Equinodermos

Los Equinodermos son animales exclusivamente marinos que habitan los fondos, es decir son animales bentónicos (con escasísimas excepciones). Su cuerpo presenta una simetría radial en la que el cuerpo se divide en cinco regiones alrededor de un disco central. Otra característica de este grupo de especies es la presencia de osículos calcáreos que forman parte de su esqueleto. En la actualidad hay descritas más de 7.000 especies de Equinodermos, los cuales encontraremos en todos los océanos y mares con independencia de la profundidad. Es más, en las llanuras abisales son el grupo animal más frecuente, pudiendo llegar a representar el 95% de la biomasa del ecosistema abisal.

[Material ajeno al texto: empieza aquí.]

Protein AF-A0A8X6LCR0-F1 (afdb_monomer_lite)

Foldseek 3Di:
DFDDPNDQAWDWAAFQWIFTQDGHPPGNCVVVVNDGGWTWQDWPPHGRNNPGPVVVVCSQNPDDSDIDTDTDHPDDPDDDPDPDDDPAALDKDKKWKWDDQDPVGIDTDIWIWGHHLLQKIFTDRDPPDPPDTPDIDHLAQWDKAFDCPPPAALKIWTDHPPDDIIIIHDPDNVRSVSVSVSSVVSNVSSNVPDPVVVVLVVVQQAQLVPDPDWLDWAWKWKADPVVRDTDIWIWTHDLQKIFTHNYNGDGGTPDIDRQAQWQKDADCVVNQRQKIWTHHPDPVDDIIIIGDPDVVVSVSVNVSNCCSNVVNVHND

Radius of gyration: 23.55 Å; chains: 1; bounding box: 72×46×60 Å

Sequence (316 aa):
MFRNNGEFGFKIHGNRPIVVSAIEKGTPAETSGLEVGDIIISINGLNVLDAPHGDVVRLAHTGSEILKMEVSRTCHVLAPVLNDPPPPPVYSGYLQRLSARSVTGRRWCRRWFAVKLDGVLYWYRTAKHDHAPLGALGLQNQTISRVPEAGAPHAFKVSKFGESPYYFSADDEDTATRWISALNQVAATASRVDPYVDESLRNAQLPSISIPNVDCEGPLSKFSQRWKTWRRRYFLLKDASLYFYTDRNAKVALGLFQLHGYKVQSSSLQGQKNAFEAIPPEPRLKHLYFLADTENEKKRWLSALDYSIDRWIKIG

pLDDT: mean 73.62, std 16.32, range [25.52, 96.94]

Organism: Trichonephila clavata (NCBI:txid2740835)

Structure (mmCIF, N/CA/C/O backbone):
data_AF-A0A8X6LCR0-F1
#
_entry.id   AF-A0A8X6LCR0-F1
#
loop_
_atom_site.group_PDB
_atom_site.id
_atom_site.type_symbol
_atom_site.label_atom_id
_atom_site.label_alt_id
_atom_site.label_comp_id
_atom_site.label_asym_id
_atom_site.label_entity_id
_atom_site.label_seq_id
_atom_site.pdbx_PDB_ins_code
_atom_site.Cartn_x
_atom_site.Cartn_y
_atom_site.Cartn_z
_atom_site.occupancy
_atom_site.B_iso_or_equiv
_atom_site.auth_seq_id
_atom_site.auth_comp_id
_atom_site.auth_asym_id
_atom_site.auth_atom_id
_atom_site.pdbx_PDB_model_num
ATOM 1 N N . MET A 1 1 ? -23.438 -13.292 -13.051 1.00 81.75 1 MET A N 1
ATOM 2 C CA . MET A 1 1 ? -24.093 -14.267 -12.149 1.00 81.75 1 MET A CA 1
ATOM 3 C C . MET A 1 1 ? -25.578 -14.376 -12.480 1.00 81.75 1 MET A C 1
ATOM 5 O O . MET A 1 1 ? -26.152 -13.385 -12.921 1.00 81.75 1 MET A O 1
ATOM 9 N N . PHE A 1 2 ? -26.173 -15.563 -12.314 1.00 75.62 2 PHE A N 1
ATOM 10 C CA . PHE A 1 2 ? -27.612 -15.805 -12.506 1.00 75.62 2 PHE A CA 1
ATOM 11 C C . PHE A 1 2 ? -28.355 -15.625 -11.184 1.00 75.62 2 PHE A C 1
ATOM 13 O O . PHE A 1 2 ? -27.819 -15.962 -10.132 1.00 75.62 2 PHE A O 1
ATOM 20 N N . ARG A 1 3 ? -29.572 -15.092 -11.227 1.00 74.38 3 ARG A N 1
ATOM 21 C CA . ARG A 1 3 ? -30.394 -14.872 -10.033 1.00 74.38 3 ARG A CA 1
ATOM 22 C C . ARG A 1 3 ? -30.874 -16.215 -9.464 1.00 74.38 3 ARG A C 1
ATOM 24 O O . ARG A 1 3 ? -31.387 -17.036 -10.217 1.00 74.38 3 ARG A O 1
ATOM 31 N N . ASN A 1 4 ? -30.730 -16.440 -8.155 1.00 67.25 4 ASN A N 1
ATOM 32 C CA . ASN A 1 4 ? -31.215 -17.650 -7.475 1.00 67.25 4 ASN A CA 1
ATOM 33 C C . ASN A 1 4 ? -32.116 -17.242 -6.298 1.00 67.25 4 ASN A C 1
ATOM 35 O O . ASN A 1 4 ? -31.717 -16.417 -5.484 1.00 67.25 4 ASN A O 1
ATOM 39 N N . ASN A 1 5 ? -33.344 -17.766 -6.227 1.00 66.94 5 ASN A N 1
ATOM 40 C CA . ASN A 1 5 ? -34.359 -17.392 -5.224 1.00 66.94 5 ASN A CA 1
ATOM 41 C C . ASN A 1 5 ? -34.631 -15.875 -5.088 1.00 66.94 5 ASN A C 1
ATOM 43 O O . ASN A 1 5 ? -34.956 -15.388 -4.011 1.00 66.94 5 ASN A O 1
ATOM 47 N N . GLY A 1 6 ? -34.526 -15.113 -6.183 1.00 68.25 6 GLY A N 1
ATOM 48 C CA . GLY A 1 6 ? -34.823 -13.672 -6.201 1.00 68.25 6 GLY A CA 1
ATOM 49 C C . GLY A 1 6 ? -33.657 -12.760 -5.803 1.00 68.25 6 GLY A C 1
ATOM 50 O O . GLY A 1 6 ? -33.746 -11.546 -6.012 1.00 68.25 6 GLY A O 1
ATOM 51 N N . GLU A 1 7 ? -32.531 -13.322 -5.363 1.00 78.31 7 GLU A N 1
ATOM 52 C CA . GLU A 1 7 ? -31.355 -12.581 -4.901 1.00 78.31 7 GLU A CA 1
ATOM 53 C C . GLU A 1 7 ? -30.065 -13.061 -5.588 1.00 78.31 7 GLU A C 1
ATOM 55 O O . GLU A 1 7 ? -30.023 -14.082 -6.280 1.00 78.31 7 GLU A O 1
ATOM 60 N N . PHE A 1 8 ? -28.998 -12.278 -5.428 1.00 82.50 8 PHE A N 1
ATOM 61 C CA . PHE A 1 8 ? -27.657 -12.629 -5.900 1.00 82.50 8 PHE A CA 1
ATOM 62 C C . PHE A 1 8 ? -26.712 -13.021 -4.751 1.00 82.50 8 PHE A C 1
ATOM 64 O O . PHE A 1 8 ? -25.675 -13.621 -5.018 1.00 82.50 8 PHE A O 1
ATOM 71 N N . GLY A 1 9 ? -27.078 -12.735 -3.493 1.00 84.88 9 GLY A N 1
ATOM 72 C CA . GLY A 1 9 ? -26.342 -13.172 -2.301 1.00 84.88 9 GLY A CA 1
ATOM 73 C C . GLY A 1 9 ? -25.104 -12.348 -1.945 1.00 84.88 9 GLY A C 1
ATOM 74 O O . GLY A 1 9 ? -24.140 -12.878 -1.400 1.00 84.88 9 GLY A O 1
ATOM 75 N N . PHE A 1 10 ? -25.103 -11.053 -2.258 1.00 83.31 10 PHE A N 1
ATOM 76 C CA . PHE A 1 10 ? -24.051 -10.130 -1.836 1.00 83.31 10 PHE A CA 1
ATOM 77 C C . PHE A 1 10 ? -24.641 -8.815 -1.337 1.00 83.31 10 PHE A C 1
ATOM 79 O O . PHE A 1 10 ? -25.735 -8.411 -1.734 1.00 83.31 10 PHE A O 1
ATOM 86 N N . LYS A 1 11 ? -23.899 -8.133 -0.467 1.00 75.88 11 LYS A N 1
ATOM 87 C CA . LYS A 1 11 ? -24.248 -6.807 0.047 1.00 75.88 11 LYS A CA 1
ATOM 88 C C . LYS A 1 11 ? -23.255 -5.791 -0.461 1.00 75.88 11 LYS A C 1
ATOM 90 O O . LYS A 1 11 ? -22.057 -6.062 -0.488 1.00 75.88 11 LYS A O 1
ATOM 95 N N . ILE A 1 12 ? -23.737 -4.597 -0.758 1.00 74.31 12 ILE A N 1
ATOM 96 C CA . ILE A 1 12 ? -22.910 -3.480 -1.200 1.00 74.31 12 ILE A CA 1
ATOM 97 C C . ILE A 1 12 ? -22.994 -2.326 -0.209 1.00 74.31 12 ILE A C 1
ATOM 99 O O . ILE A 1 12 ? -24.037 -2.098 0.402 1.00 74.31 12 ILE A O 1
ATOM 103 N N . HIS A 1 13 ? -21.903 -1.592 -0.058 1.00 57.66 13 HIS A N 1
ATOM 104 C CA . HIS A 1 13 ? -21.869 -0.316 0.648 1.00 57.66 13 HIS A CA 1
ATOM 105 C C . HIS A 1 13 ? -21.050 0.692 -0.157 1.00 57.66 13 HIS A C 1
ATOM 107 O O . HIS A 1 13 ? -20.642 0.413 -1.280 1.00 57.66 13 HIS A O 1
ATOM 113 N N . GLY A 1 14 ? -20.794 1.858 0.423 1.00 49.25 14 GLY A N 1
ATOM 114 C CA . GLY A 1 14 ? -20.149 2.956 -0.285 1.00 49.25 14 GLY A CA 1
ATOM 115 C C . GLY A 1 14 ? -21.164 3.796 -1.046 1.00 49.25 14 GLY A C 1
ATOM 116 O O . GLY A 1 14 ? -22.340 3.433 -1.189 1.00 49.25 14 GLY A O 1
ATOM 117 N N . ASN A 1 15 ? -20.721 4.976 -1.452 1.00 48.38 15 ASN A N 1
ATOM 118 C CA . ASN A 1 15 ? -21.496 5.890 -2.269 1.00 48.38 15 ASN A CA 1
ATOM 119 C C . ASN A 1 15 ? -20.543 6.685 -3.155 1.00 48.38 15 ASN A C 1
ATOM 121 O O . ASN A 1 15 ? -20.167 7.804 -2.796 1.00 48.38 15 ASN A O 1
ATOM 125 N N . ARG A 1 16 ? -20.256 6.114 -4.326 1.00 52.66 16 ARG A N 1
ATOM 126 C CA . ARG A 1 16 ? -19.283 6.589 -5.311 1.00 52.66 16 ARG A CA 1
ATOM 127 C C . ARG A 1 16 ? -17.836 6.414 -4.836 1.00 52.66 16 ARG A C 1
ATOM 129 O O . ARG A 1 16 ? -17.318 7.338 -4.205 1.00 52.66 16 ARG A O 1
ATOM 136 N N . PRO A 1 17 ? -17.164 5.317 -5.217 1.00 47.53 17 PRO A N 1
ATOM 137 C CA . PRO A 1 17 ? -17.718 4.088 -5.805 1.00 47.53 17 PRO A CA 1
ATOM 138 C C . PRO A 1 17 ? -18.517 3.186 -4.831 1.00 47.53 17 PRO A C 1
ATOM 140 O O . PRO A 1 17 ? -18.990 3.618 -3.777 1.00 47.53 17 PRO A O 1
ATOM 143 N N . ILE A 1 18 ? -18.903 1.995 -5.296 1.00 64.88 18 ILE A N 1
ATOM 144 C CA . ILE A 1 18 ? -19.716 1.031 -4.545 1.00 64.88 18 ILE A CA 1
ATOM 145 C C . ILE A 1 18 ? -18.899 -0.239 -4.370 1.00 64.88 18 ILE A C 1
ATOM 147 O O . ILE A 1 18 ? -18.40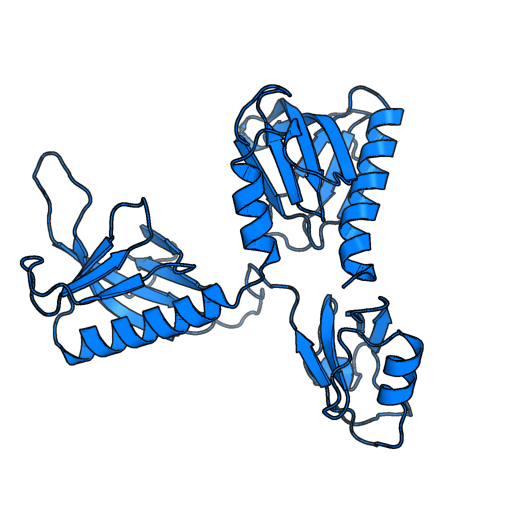8 -0.793 -5.349 1.00 64.88 18 ILE A O 1
ATOM 151 N N . VAL A 1 19 ? -18.818 -0.742 -3.142 1.00 55.75 19 VAL A N 1
ATOM 152 C CA . VAL A 1 19 ? -17.943 -1.856 -2.765 1.00 55.75 19 VAL A CA 1
ATOM 153 C C . VAL A 1 19 ? -18.751 -3.028 -2.227 1.00 55.75 19 VAL A C 1
ATOM 155 O O . VAL A 1 19 ? -19.744 -2.848 -1.515 1.00 55.75 19 VAL A O 1
ATOM 158 N N . VAL A 1 20 ? -18.317 -4.247 -2.540 1.00 70.69 20 VAL A N 1
ATOM 159 C CA . VAL A 1 20 ? -18.875 -5.481 -1.985 1.00 70.69 20 VAL A CA 1
ATOM 160 C C . VAL A 1 20 ? -18.444 -5.635 -0.533 1.00 70.69 20 VAL A C 1
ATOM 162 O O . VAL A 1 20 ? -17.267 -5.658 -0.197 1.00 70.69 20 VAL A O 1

Los Equinodermos son un grupo de gran importancia tanto a nivel ecológico, biológico como geológico. A nivel ecológico, no existe otro grupo de animales tan abundante en los desiertos bióticos de las llanuras abisales, tal y como se ha comentado previamente. Los Equinodermos son animales con una gran capacidad de regeneración de tejidos, en algunos casos se pude regenerar completamente un individuo a partir de una de las cinco regiones de su cuerpo. Por lo tanto, esta capacidad de regeneración supone una característica de gran interés para la biología, y se han usado multitud de especies de Equinodermos en estudios regenerativos. Geológicamente, la importancia de los Equinodermos está determinada por sus esqueletos calcáreos, así como por su gran abundancia. Esto ha convertido a los Equinodermos en uno de los principales contribuyentes a las formaciones de depósitos de caliza.

En relación con la reproducción de los Equinodermos, su reproducción es mayoritariamente sexual y externa, aunque existen especies con reproducción asexual por fisión del ejemplar.